El primer hotel en la Luna: muestran cómo será el alojamiento espacial de lujo y abren reservas por US$1 millón
Una empresa planea inaugurar el primer hotel lunar para turistas millonarios, con caminatas, golf y vistas únicas de la Tierra.
La idea de pasar unas vacaciones en la Luna dejó de ser solo ciencia ficción. Una empresa del sector aeroespacial anunció ambiciosos planes para construir el primer hotel lunar destinado a turistas de alto poder adquisitivo, un proyecto que promete marcar un antes y un después en la exploración comercial del espacio. Según reveló el medio británico The Sun, ya es posible reservar una estadía por un valor cercano al millón de dólares, aunque las obras aún no comienzan.

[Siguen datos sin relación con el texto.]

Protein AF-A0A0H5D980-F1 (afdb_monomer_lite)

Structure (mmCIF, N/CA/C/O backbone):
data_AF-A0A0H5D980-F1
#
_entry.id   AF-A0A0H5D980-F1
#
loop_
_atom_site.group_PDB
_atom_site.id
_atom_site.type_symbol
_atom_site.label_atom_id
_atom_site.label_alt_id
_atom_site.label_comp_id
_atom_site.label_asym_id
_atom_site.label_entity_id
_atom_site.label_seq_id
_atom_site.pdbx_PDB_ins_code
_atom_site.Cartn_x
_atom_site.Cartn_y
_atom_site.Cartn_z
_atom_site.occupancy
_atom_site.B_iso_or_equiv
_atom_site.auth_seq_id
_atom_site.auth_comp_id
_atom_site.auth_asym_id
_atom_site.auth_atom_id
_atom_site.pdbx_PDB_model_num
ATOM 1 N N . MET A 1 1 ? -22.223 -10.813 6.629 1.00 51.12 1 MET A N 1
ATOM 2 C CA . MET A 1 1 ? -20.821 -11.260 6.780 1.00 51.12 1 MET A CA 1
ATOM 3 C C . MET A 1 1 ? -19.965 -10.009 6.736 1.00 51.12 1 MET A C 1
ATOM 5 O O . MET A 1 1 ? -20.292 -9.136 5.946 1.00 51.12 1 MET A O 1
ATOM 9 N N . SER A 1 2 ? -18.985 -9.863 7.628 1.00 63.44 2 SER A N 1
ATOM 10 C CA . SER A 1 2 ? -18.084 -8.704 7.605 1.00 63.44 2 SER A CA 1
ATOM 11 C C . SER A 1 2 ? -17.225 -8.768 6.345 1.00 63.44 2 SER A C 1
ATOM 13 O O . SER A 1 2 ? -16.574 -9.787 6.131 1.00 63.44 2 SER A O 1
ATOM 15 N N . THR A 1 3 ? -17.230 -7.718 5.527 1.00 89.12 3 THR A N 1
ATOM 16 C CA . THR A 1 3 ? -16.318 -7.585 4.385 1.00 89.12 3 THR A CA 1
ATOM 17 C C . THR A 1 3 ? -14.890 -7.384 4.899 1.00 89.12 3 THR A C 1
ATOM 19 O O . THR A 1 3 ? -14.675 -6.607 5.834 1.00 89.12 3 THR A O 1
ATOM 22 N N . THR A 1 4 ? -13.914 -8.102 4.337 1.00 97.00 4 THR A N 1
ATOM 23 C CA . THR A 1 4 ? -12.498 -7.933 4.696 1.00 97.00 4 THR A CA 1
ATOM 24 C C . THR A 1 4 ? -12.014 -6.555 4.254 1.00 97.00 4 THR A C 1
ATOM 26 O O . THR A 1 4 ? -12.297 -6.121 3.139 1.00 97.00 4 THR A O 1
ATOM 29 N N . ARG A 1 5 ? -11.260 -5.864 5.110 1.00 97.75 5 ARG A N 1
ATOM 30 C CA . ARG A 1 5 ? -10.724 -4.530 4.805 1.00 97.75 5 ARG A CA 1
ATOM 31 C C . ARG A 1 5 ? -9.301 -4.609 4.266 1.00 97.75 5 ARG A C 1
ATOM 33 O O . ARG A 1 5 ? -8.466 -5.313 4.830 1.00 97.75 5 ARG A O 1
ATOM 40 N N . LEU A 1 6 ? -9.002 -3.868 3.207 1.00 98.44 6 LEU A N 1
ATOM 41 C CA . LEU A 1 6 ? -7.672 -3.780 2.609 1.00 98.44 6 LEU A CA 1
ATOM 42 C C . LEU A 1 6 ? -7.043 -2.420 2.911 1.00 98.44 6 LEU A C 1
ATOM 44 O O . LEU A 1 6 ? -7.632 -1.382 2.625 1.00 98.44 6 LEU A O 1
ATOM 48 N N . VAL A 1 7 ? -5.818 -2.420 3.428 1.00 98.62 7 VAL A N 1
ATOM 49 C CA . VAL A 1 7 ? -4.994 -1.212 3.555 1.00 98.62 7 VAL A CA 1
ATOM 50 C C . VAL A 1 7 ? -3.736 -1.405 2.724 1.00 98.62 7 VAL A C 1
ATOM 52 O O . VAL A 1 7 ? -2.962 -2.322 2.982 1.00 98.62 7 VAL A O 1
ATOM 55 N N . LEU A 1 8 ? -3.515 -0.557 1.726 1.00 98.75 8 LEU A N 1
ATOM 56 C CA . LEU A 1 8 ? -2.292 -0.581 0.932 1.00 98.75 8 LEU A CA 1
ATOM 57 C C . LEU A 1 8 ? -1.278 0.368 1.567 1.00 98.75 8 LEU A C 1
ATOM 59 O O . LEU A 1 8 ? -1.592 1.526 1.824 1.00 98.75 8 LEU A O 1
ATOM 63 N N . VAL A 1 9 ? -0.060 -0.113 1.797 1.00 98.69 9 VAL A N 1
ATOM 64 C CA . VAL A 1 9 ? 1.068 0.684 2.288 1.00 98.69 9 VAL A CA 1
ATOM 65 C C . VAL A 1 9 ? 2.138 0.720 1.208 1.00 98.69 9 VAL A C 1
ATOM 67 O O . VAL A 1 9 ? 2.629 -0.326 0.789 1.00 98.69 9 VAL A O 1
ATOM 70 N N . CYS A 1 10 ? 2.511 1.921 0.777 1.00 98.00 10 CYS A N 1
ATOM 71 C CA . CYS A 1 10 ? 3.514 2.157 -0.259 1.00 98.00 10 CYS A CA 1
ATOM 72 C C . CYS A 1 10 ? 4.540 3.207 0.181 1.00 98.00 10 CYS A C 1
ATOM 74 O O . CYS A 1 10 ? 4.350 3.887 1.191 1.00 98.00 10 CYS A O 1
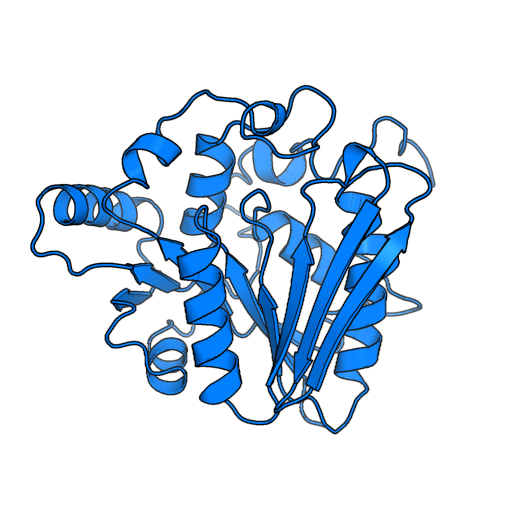ATOM 76 N N . GLY A 1 11 ? 5.643 3.322 -0.554 1.00 95.94 11 GLY A N 1
ATOM 77 C CA . GLY A 1 11 ? 6.698 4.298 -0.293 1.00 95.94 11 GLY A CA 1
ATOM 78 C C . GLY A 1 11 ? 8.081 3.778 -0.698 1.00 95.94 11 GLY A C 1
ATOM 79 O O . GLY A 1 11 ? 8.308 2.566 -0.663 1.00 95.94 11 GLY A O 1
ATOM 80 N N . PRO A 1 12 ? 9.037 4.669 -1.018 1.00 91.44 12 PRO A N 1
ATOM 81 C CA . PRO A 1 12 ? 10.344 4.280 -1.561 1.00 91.44 12 PRO A CA 1
ATOM 82 C C . PRO A 1 12 ? 11.278 3.617 -0.540 1.00 91.44 12 PRO A C 1
ATOM 84 O O . PRO A 1 12 ? 12.287 3.017 -0.904 1.00 91.44 12 PRO A O 1
ATOM 87 N N . ARG A 1 13 ? 10.977 3.726 0.759 1.00 92.12 13 ARG A N 1
ATOM 88 C CA . ARG A 1 13 ? 11.851 3.250 1.837 1.00 92.12 13 ARG A CA 1
ATOM 89 C C . ARG A 1 13 ? 11.250 2.018 2.512 1.00 92.12 13 ARG A C 1
ATOM 91 O O . ARG A 1 13 ? 10.187 2.078 3.138 1.00 92.12 13 ARG A O 1
ATOM 98 N N . HIS A 1 14 ? 11.958 0.889 2.416 1.00 90.56 14 HIS A N 1
ATOM 99 C CA . HIS A 1 14 ? 11.540 -0.385 3.015 1.00 90.56 14 HIS A CA 1
ATOM 100 C C . HIS A 1 14 ? 11.334 -0.291 4.532 1.00 90.56 14 HIS A C 1
ATOM 102 O O . HIS A 1 14 ? 10.413 -0.905 5.064 1.00 90.56 14 HIS A O 1
ATOM 108 N N . GLU A 1 15 ? 12.190 0.446 5.241 1.00 92.38 15 GLU A N 1
ATOM 109 C CA . GLU A 1 15 ? 12.110 0.556 6.699 1.00 92.38 15 GLU A CA 1
ATOM 110 C C . GLU A 1 15 ? 10.838 1.285 7.140 1.00 92.38 15 GLU A C 1
ATOM 112 O O . GLU A 1 15 ? 10.085 0.764 7.963 1.00 92.38 15 GLU A O 1
ATOM 117 N N . SER A 1 16 ? 10.542 2.433 6.527 1.00 92.75 16 SER A N 1
ATOM 118 C CA . SER A 1 16 ? 9.367 3.251 6.838 1.00 92.75 16 SER A CA 1
ATOM 119 C C . SER A 1 16 ? 8.065 2.493 6.574 1.00 92.75 16 SER A C 1
ATOM 121 O O . SER A 1 16 ? 7.196 2.420 7.443 1.00 92.75 16 SER A O 1
ATOM 123 N N . THR A 1 17 ? 7.954 1.855 5.405 1.00 96.25 17 THR A N 1
ATOM 124 C CA . THR A 1 17 ? 6.773 1.060 5.029 1.00 96.25 17 THR A CA 1
ATOM 125 C C . THR A 1 17 ? 6.622 -0.195 5.891 1.00 96.25 17 THR A C 1
ATOM 127 O O . THR A 1 17 ? 5.507 -0.534 6.296 1.00 96.25 17 THR A O 1
ATOM 130 N N . ARG A 1 18 ? 7.727 -0.859 6.260 1.00 95.56 18 ARG A N 1
ATOM 131 C CA . ARG A 1 18 ? 7.719 -2.000 7.189 1.00 95.56 18 ARG A CA 1
ATOM 132 C C . ARG A 1 18 ? 7.298 -1.588 8.597 1.00 95.56 18 ARG A C 1
ATOM 134 O O . ARG A 1 18 ? 6.560 -2.339 9.243 1.00 95.56 18 ARG A O 1
ATOM 141 N N . MET A 1 19 ? 7.781 -0.449 9.092 1.00 94.81 19 MET A N 1
ATOM 142 C CA . MET A 1 19 ? 7.435 0.053 10.420 1.00 94.81 19 MET A CA 1
ATOM 143 C C . MET A 1 19 ? 5.950 0.403 10.484 1.00 94.81 19 MET A C 1
ATOM 145 O O . MET A 1 19 ? 5.253 -0.125 11.348 1.00 94.81 19 MET A O 1
ATOM 149 N N . LEU A 1 20 ? 5.447 1.158 9.503 1.00 96.69 20 LEU A N 1
ATOM 150 C CA . LEU A 1 20 ? 4.027 1.484 9.380 1.00 96.69 20 LEU A CA 1
ATOM 151 C C . LEU A 1 20 ? 3.154 0.223 9.273 1.00 96.69 20 LEU A C 1
ATOM 153 O O . LEU A 1 20 ? 2.203 0.060 10.031 1.00 96.69 20 LEU A O 1
ATOM 157 N N . SER A 1 21 ? 3.513 -0.725 8.402 1.00 97.44 21 SER A N 1
ATOM 158 C CA . SER A 1 21 ? 2.768 -1.987 8.262 1.00 97.44 21 SER A CA 1
ATOM 159 C C . SER A 1 21 ? 2.767 -2.806 9.556 1.00 97.44 21 SER A C 1
ATOM 161 O O . SER A 1 21 ? 1.779 -3.456 9.886 1.00 97.44 21 SER A O 1
ATOM 163 N N . THR A 1 22 ? 3.863 -2.761 10.321 1.00 95.75 22 THR A N 1
ATOM 164 C CA . THR A 1 22 ? 3.944 -3.416 11.634 1.00 95.75 22 THR A CA 1
ATOM 165 C C . THR A 1 22 ? 3.051 -2.724 12.657 1.00 95.75 22 THR A C 1
ATOM 167 O O . THR A 1 22 ? 2.327 -3.424 13.354 1.00 95.75 22 THR A O 1
ATOM 170 N N . GLN A 1 23 ? 3.052 -1.388 12.713 1.00 95.31 23 GLN A N 1
ATOM 171 C CA . GLN A 1 23 ? 2.165 -0.620 13.592 1.00 95.31 23 GLN A CA 1
ATOM 172 C C . GLN A 1 23 ? 0.692 -0.919 13.295 1.00 95.31 23 GLN A C 1
ATOM 174 O O . GLN A 1 23 ? -0.059 -1.219 14.222 1.00 95.31 23 GLN A O 1
ATOM 179 N N . LEU A 1 24 ? 0.294 -0.921 12.016 1.00 96.88 24 LEU A N 1
ATOM 180 C CA . LEU A 1 24 ? -1.061 -1.290 11.592 1.00 96.88 24 LEU A CA 1
ATOM 181 C C . LEU A 1 24 ? -1.421 -2.710 12.045 1.00 96.88 24 LEU A C 1
ATOM 183 O O . LEU A 1 24 ? -2.476 -2.913 12.632 1.00 96.88 24 LEU A O 1
ATOM 187 N N . MET A 1 25 ? -0.528 -3.683 11.837 1.00 96.44 25 MET A N 1
ATOM 188 C CA . MET A 1 25 ? -0.750 -5.074 12.246 1.00 96.44 25 MET A CA 1
ATOM 189 C C . MET A 1 25 ? -0.929 -5.235 13.758 1.00 96.44 25 MET A C 1
ATOM 191 O O . MET A 1 25 ? -1.739 -6.044 14.196 1.00 96.44 25 MET A O 1
ATOM 195 N N . THR A 1 26 ? -0.145 -4.514 14.562 1.00 95.12 26 THR A N 1
ATOM 196 C CA . THR A 1 26 ? -0.181 -4.642 16.025 1.00 95.12 26 THR A CA 1
ATOM 197 C C . THR A 1 26 ? -1.289 -3.824 16.672 1.00 95.12 26 THR A C 1
ATOM 199 O O . THR A 1 26 ? -1.745 -4.187 17.752 1.00 95.12 26 THR A O 1
ATOM 202 N N . GLY A 1 27 ? -1.698 -2.714 16.051 1.00 94.94 27 GLY A N 1
ATOM 203 C CA . GLY A 1 27 ? -2.718 -1.816 16.594 1.00 94.94 27 GLY A CA 1
ATOM 204 C C . GLY A 1 27 ? -4.127 -2.054 16.055 1.00 94.94 27 GLY A C 1
ATOM 205 O O . GLY A 1 27 ? -5.063 -1.437 16.555 1.00 94.94 27 GLY A O 1
ATOM 206 N N . LEU A 1 28 ? -4.303 -2.931 15.061 1.00 95.50 28 LEU A N 1
ATOM 207 C CA . LEU A 1 28 ? -5.611 -3.300 14.520 1.00 95.50 28 LEU A CA 1
ATOM 208 C C . LEU A 1 28 ? -5.896 -4.792 14.751 1.00 95.50 28 LEU A C 1
ATOM 210 O O . LEU A 1 28 ? -5.003 -5.629 14.594 1.00 95.50 28 LEU A O 1
ATOM 214 N N . PRO A 1 29 ? -7.139 -5.158 15.110 1.00 92.88 29 PRO A N 1
ATOM 215 C CA . PRO A 1 29 ? -7.504 -6.550 15.345 1.00 92.88 29 PRO A CA 1
ATOM 216 C C . PRO A 1 29 ? -7.402 -7.374 14.057 1.00 92.88 29 PRO A C 1
ATOM 218 O O . PRO A 1 29 ? -7.565 -6.838 12.958 1.00 92.88 29 PRO A O 1
ATOM 221 N N . ALA A 1 30 ? -7.115 -8.673 14.212 1.00 95.56 30 ALA A N 1
ATOM 222 C CA . ALA A 1 30 ? -7.182 -9.686 13.151 1.00 95.56 30 ALA A CA 1
ATOM 223 C C . ALA A 1 30 ? -6.567 -9.235 11.806 1.00 95.56 30 ALA A C 1
ATOM 225 O O . ALA A 1 30 ? -7.114 -9.483 10.729 1.00 95.56 30 ALA A O 1
ATOM 226 N N . THR A 1 31 ? -5.432 -8.531 11.887 1.00 98.19 31 THR A N 1
ATOM 227 C CA . THR A 1 31 ? -4.765 -7.916 10.739 1.00 98.19 31 THR A CA 1
ATOM 228 C C . THR A 1 31 ? -3.587 -8.769 10.284 1.00 98.19 31 THR A C 1
ATOM 230 O O . THR A 1 31 ? -2.676 -9.056 11.064 1.00 98.19 31 THR A O 1
ATOM 233 N N . VAL A 1 32 ? -3.593 -9.158 9.010 1.00 98.56 32 VAL A N 1
ATOM 234 C CA . VAL A 1 32 ? -2.478 -9.845 8.349 1.00 98.56 32 VAL A CA 1
ATOM 235 C C . VAL A 1 32 ? -1.701 -8.860 7.480 1.00 98.56 32 VAL A C 1
ATOM 237 O O . VAL A 1 32 ? -2.299 -8.044 6.789 1.00 98.56 32 VAL A O 1
ATOM 240 N N . VAL A 1 33 ? -0.371 -8.934 7.486 1.00 98.75 33 VAL A N 1
ATOM 241 C CA . VAL A 1 33 ? 0.484 -8.188 6.548 1.00 98.75 33 VAL A CA 1
ATOM 242 C C . VAL A 1 33 ? 0.972 -9.135 5.467 1.00 98.75 33 VAL A C 1
ATOM 244 O O . VAL A 1 33 ? 1.546 -10.178 5.781 1.00 98.75 33 VAL A O 1
ATOM 247 N N . VAL A 1 34 ? 0.787 -8.746 4.209 1.00 98.69 34 VAL A N 1
ATOM 248 C CA . VAL A 1 34 ? 1.308 -9.440 3.030 1.00 98.69 34 VAL A CA 1
ATOM 249 C C . VAL A 1 34 ? 2.311 -8.528 2.338 1.00 98.69 34 VAL A C 1
ATOM 251 O O . VAL A 1 34 ? 1.989 -7.387 2.021 1.00 98.69 34 VAL A O 1
ATOM 254 N N . HIS A 1 35 ? 3.516 -9.037 2.100 1.00 98.19 35 HIS A N 1
ATOM 255 C CA . HIS A 1 35 ? 4.557 -8.353 1.341 1.00 98.19 35 HIS A CA 1
ATOM 256 C C . HIS A 1 35 ? 5.123 -9.289 0.278 1.00 98.19 35 HIS A C 1
ATOM 258 O O . HIS A 1 35 ? 5.512 -10.412 0.601 1.00 98.19 35 HIS A O 1
ATOM 264 N N . HIS A 1 36 ? 5.218 -8.820 -0.962 1.00 95.56 36 HIS A N 1
ATOM 265 C CA . HIS A 1 36 ? 5.960 -9.487 -2.028 1.00 95.56 36 HIS A CA 1
ATOM 266 C C . HIS A 1 36 ? 7.258 -8.725 -2.246 1.00 95.56 36 HIS A C 1
ATOM 268 O O . HIS A 1 36 ? 7.222 -7.583 -2.679 1.00 95.56 36 HIS A O 1
ATOM 274 N N . ASP A 1 37 ? 8.387 -9.358 -1.950 1.00 93.56 37 ASP A N 1
ATOM 275 C CA . ASP A 1 37 ? 9.710 -8.837 -2.287 1.00 93.56 37 ASP A CA 1
ATOM 276 C C . ASP A 1 37 ? 10.016 -9.179 -3.747 1.00 93.56 37 ASP A C 1
ATOM 278 O O . ASP A 1 37 ? 10.107 -10.358 -4.121 1.00 93.56 37 ASP A O 1
ATOM 282 N N . LEU A 1 38 ? 10.133 -8.130 -4.562 1.00 90.69 38 LEU A N 1
ATOM 283 C CA . LEU A 1 38 ? 10.238 -8.212 -6.018 1.00 90.69 38 LEU A CA 1
ATOM 284 C C . LEU A 1 38 ? 11.667 -8.018 -6.533 1.00 90.69 38 LEU A C 1
ATOM 286 O O . LEU A 1 38 ? 11.882 -8.000 -7.743 1.00 90.69 38 LEU A O 1
ATOM 290 N N . ARG A 1 39 ? 12.677 -7.928 -5.658 1.00 88.19 39 ARG A N 1
ATOM 291 C CA . ARG A 1 39 ? 14.069 -7.652 -6.071 1.00 88.19 39 ARG A CA 1
ATOM 292 C C . ARG A 1 39 ? 14.628 -8.664 -7.072 1.00 88.19 39 ARG A C 1
ATOM 294 O O . ARG A 1 39 ? 15.463 -8.303 -7.893 1.00 88.19 39 ARG A O 1
ATOM 301 N N . ARG A 1 40 ? 14.158 -9.916 -7.018 1.00 89.62 40 ARG A N 1
ATOM 302 C CA . ARG A 1 40 ? 14.558 -11.012 -7.919 1.00 89.62 40 ARG A CA 1
ATOM 303 C C . ARG A 1 40 ? 13.474 -11.401 -8.923 1.00 89.62 40 ARG A C 1
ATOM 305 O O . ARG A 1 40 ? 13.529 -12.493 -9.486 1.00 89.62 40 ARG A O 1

El proyecto es impulsado por Galactic Resource Utilization Space (GRU), una compañía que busca posicionarse como pionera en el turismo espacial de larga duración. De acuerdo con la información publicada por The Sun, la primera fase de construcción del hotel comenzaría en 2029, siempre y cuando obtenga las aprobaciones regulatorias necesarias, y su apertura estaría prevista para los primeros años de la próxima década.
Un hotel lunar pensado para millonarios
La propuesta inicial contempla la construcción del hotel en la Tierra, para luego ser trasladado a la superficie lunar mediante un módulo de aterrizaje de gran capacidad. Se trataría de una estructura inflable diseñada para resistir las extremas condiciones del satélite natural y alojar, en una primera etapa, hasta cuatro personas por estadías de varios días.
El diseño considera una vida útil aproximada de diez años y ofrecería vistas privilegiadas del paisaje lunar y del planeta Tierra. Entre las experiencias que la empresa planea ofrecer se incluyen caminatas sobre la superficie de la Luna, conducción de vehículos lunares, actividades recreativas como golf adaptado a la baja gravedad y otras experiencias pensadas exclusivamente para este entorno único.
Según detalla The Sun, GRU también proyecta versiones más lujosas del hotel en fases posteriores. Imágenes conceptuales difundidas por la compañía muestran habitaciones amplias, con paredes acolchadas, pensadas para que los huéspedes puedan desplazarse y “rebotar” en condiciones de microgravedad, combinando comodidad y entretenimiento.
Expansión y uso de materiales lunares
Uno de los aspectos más innovadores del proyecto es la intención de utilizar materiales extraídos directamente de la Luna para reforzar y ampliar las instalaciones. La empresa planea recubrir las estructuras inflables con materiales lunares, lo que permitiría aumentar la capacidad del hotel hasta diez huéspedes de manera simultánea.
Esta estrategia no solo reduciría la dependencia de envíos desde la Tierra, sino que también serviría como prueba para futuros asentamientos humanos fuera de nuestro planeta. En ese sentido, el hotel lunar funcionaría como un laboratorio para desarrollar tecnologías clave de habitabilidad espacial.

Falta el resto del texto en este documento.